Children’S Data Protection.
1. Core Principles of Children’s Data Protection
Most modern data protection systems (like GDPR in Europe, COPPA in the US, and India’s DPDP Act 2023) follow similar principles:
(a) Parental Consent
- Children cannot validly consent in many cases.
- Verifiable parental consent is required (especially under COPPA and similar laws).
(b) Data Minimization
- Only necessary data should be collected.
- No excessive profiling of minors.
(c) Purpose Limitation
- Data collected for one purpose (e.g., education app use) cannot be reused for advertising.
(d) Right to Erasure (“Right to be Forgotten”)
- Children or guardians can request deletion of data.
(e) Higher Security Standards
- Strong encryption and protection from breaches is mandatory.
(f) Ban on Behavioral Advertising (in many regimes)
- Tracking-based ads targeting children are heavily restricted or prohibited.
2. Major Legal Frameworks
1. COPPA (Children’s Online Privacy Protection Act – US)
- Applies to children under 13.
- Requires parental consent before collecting personal data.
- Strict limits on advertising and profiling.
2. GDPR (EU General Data Protection Regulation)
- Article 8: Children under 16 (can be lowered to 13 by countries) need parental consent for information society services.
- Strong rights: access, deletion, restriction, portability.
3. India – Digital Personal Data Protection Act, 2023 (DPDP Act)
- Defines “child” as under 18.
- Requires parental consent.
- Prohibits tracking, behavioural monitoring, and targeted advertising for children.
3. Important Case Laws (at least 6)
1. Justice K.S. Puttaswamy v. Union of India (2017) – India
- Recognized privacy as a fundamental right under Article 21.
- Forms the constitutional foundation for data protection in India.
- Though not limited to children, it protects minors as especially vulnerable data subjects.
- Established proportionality test for state surveillance and data collection.
2. FTC v. Musical.ly (TikTok) (2019, USA)
- Musical.ly (later TikTok) was accused of collecting data from children under 13 without parental consent.
- Violated COPPA.
- Result: $5.7 million fine and mandatory changes.
- Key point: platforms must actively prevent underage data collection, not just rely on user declarations.
3. In re Facebook Biometric Information Privacy Litigation (2020, USA)
- Concerned unauthorized collection of facial recognition data.
- Facebook paid a $650 million settlement.
- Highlighted risks of biometric data collection, including from minors using the platform.
- Reinforced requirement for explicit consent for sensitive data.
4. Google Spain SL v. AEPD (2014, C-131/12, EU Court of Justice)
- Established the “Right to be Forgotten.”
- Individuals can request search engines to remove outdated or irrelevant personal data.
- Strong implications for minors: childhood data can be erased to prevent lifelong digital profiling.
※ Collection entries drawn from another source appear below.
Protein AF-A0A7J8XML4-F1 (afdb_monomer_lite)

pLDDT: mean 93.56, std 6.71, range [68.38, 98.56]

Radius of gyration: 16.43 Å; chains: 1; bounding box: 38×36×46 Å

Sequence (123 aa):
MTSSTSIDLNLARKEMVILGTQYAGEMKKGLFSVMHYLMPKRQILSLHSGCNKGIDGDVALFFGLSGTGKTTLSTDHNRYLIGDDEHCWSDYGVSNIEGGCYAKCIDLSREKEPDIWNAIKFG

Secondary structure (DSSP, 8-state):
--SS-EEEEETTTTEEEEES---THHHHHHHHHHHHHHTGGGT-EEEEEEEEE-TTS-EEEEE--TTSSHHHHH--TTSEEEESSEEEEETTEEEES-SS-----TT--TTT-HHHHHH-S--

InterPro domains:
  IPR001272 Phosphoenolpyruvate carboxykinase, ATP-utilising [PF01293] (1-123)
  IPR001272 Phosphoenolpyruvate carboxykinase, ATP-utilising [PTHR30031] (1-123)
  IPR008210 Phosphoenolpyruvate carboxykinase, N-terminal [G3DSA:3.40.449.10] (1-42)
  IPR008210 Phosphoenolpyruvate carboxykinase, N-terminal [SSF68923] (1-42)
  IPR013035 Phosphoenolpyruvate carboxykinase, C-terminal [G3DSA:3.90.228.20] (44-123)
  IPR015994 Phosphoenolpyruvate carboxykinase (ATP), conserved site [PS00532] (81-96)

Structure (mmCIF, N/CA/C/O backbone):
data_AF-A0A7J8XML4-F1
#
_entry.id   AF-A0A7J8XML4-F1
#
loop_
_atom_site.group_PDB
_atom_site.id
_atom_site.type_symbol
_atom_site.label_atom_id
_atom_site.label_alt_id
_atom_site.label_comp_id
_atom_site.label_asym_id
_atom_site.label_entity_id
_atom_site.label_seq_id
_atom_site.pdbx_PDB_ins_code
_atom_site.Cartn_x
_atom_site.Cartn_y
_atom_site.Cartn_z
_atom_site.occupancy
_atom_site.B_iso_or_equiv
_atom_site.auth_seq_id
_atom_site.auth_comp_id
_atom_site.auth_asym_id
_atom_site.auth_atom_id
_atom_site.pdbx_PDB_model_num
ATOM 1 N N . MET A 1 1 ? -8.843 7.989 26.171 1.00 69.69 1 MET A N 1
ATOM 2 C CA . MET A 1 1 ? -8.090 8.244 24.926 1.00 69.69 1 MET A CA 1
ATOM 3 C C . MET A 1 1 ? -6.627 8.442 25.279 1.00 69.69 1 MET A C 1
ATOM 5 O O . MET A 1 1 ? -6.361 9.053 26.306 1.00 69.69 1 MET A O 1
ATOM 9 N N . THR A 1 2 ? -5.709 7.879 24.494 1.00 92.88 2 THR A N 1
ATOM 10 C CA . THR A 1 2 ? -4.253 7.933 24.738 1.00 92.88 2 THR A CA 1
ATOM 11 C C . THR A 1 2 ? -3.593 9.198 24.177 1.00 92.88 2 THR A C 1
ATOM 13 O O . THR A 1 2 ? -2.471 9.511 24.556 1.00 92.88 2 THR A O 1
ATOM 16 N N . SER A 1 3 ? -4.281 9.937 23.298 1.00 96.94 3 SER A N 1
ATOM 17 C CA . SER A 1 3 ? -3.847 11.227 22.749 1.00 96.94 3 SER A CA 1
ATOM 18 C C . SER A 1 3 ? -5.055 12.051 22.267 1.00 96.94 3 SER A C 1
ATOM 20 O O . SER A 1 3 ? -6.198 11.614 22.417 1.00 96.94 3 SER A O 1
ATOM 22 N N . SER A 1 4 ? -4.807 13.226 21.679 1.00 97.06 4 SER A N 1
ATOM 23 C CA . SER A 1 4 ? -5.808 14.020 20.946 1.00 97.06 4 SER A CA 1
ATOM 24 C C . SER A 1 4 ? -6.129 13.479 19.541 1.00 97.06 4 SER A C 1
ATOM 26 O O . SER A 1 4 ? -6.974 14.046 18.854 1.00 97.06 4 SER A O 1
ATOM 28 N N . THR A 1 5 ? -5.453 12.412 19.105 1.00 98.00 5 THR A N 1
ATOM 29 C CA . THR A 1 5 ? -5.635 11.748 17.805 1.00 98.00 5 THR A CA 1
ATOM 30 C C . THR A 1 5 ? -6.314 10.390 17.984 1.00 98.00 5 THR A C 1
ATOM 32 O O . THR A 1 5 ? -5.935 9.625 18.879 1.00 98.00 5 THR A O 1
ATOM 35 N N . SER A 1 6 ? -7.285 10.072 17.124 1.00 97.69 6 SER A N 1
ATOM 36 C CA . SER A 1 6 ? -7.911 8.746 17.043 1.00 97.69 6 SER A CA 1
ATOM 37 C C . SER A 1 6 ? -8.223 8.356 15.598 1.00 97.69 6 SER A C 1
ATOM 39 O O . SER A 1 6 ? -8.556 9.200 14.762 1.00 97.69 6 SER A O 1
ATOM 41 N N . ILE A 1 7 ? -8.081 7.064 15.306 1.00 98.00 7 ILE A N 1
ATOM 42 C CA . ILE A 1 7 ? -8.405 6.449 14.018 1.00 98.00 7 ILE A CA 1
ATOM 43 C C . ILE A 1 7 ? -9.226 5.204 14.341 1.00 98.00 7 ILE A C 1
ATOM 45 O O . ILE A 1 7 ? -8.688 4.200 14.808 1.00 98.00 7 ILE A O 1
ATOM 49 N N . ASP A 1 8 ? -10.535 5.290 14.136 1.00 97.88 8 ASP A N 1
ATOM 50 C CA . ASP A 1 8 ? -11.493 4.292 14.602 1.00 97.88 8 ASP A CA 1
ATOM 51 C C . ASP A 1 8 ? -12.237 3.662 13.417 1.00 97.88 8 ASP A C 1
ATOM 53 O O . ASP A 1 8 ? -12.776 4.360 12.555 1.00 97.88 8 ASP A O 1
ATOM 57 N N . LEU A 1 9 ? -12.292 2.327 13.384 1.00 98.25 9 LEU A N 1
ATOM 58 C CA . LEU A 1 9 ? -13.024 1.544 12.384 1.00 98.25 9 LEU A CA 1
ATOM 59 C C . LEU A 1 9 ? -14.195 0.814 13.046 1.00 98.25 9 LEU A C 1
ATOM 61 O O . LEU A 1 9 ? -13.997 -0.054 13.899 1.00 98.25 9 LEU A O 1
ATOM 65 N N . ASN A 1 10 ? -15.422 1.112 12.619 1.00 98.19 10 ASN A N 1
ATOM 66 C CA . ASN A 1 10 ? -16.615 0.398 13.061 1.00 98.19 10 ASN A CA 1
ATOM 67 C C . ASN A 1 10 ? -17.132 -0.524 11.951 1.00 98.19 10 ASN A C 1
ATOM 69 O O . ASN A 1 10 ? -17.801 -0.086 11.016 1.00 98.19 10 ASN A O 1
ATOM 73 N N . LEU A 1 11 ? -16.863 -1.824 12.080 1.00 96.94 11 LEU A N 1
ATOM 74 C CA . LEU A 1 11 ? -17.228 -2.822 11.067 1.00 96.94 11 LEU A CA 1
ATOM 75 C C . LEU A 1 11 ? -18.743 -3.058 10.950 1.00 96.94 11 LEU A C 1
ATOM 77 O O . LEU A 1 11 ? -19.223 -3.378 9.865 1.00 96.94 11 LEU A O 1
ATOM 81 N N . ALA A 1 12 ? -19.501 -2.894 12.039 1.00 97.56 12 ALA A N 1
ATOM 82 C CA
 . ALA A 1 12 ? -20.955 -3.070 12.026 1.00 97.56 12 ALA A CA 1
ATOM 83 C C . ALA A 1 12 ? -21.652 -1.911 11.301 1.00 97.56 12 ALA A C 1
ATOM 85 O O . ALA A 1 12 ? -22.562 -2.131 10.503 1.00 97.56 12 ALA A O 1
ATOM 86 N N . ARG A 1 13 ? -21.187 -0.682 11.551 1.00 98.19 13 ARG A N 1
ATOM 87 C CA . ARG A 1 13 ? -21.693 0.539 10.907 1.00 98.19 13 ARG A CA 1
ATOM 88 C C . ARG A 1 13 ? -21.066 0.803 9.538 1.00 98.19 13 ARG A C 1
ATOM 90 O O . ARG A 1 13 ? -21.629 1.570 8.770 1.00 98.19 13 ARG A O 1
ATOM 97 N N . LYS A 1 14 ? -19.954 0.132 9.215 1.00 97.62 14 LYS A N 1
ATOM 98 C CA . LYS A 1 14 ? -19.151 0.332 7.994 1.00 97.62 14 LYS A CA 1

5. Schrems II Case (Data Protection Commissioner v. Facebook Ireland, 2020, C-311/18, EU Court of Justice)
- Invalidated EU–US Privacy Shield framework.
- Emphasized strict protection of personal data during international transfers.
- Important for children because educational apps often transfer children’s data across borders.
- Reinforced need for “adequate protection standards.”
6. FTC v. Snapchat (2014 Settlement, USA)
- Snapchat claimed messages “disappear,” but data was still collected and stored.
- Misleading privacy claims violated consumer protection laws.
- Although not exclusively about children, a significant portion of users were minors.
- Result: stronger obligation for transparent privacy disclosures.
7. UK ICO Investigation – TikTok (2023 Enforcement Action, UK)
- UK Information Commissioner’s Office found TikTok processed children’s data without proper safeguards.
- Issues included:
- Underage users on the platform
- Weak transparency
- Inadequate consent mechanisms
- Result: significant regulatory pressure and compliance reforms.
4. Key Issues in Children’s Data Protection
1. Age Verification Problems
- Platforms struggle to accurately verify age.
- Leads to accidental data collection from minors.
2. Behavioral Advertising
- Children are highly vulnerable to manipulation through targeted ads.
3. Data Permanence
- Early-life data can affect education, employment, and reputation later.
4. Cross-border Data Transfers
- Children’s data often moves across countries with different legal protections.
5. Emerging Trends
- “Privacy by Design” becoming mandatory in apps for children.
- AI systems being restricted from profiling minors.
- Increasing global convergence toward stricter age thresholds.
- Stronger enforcement against social media platforms.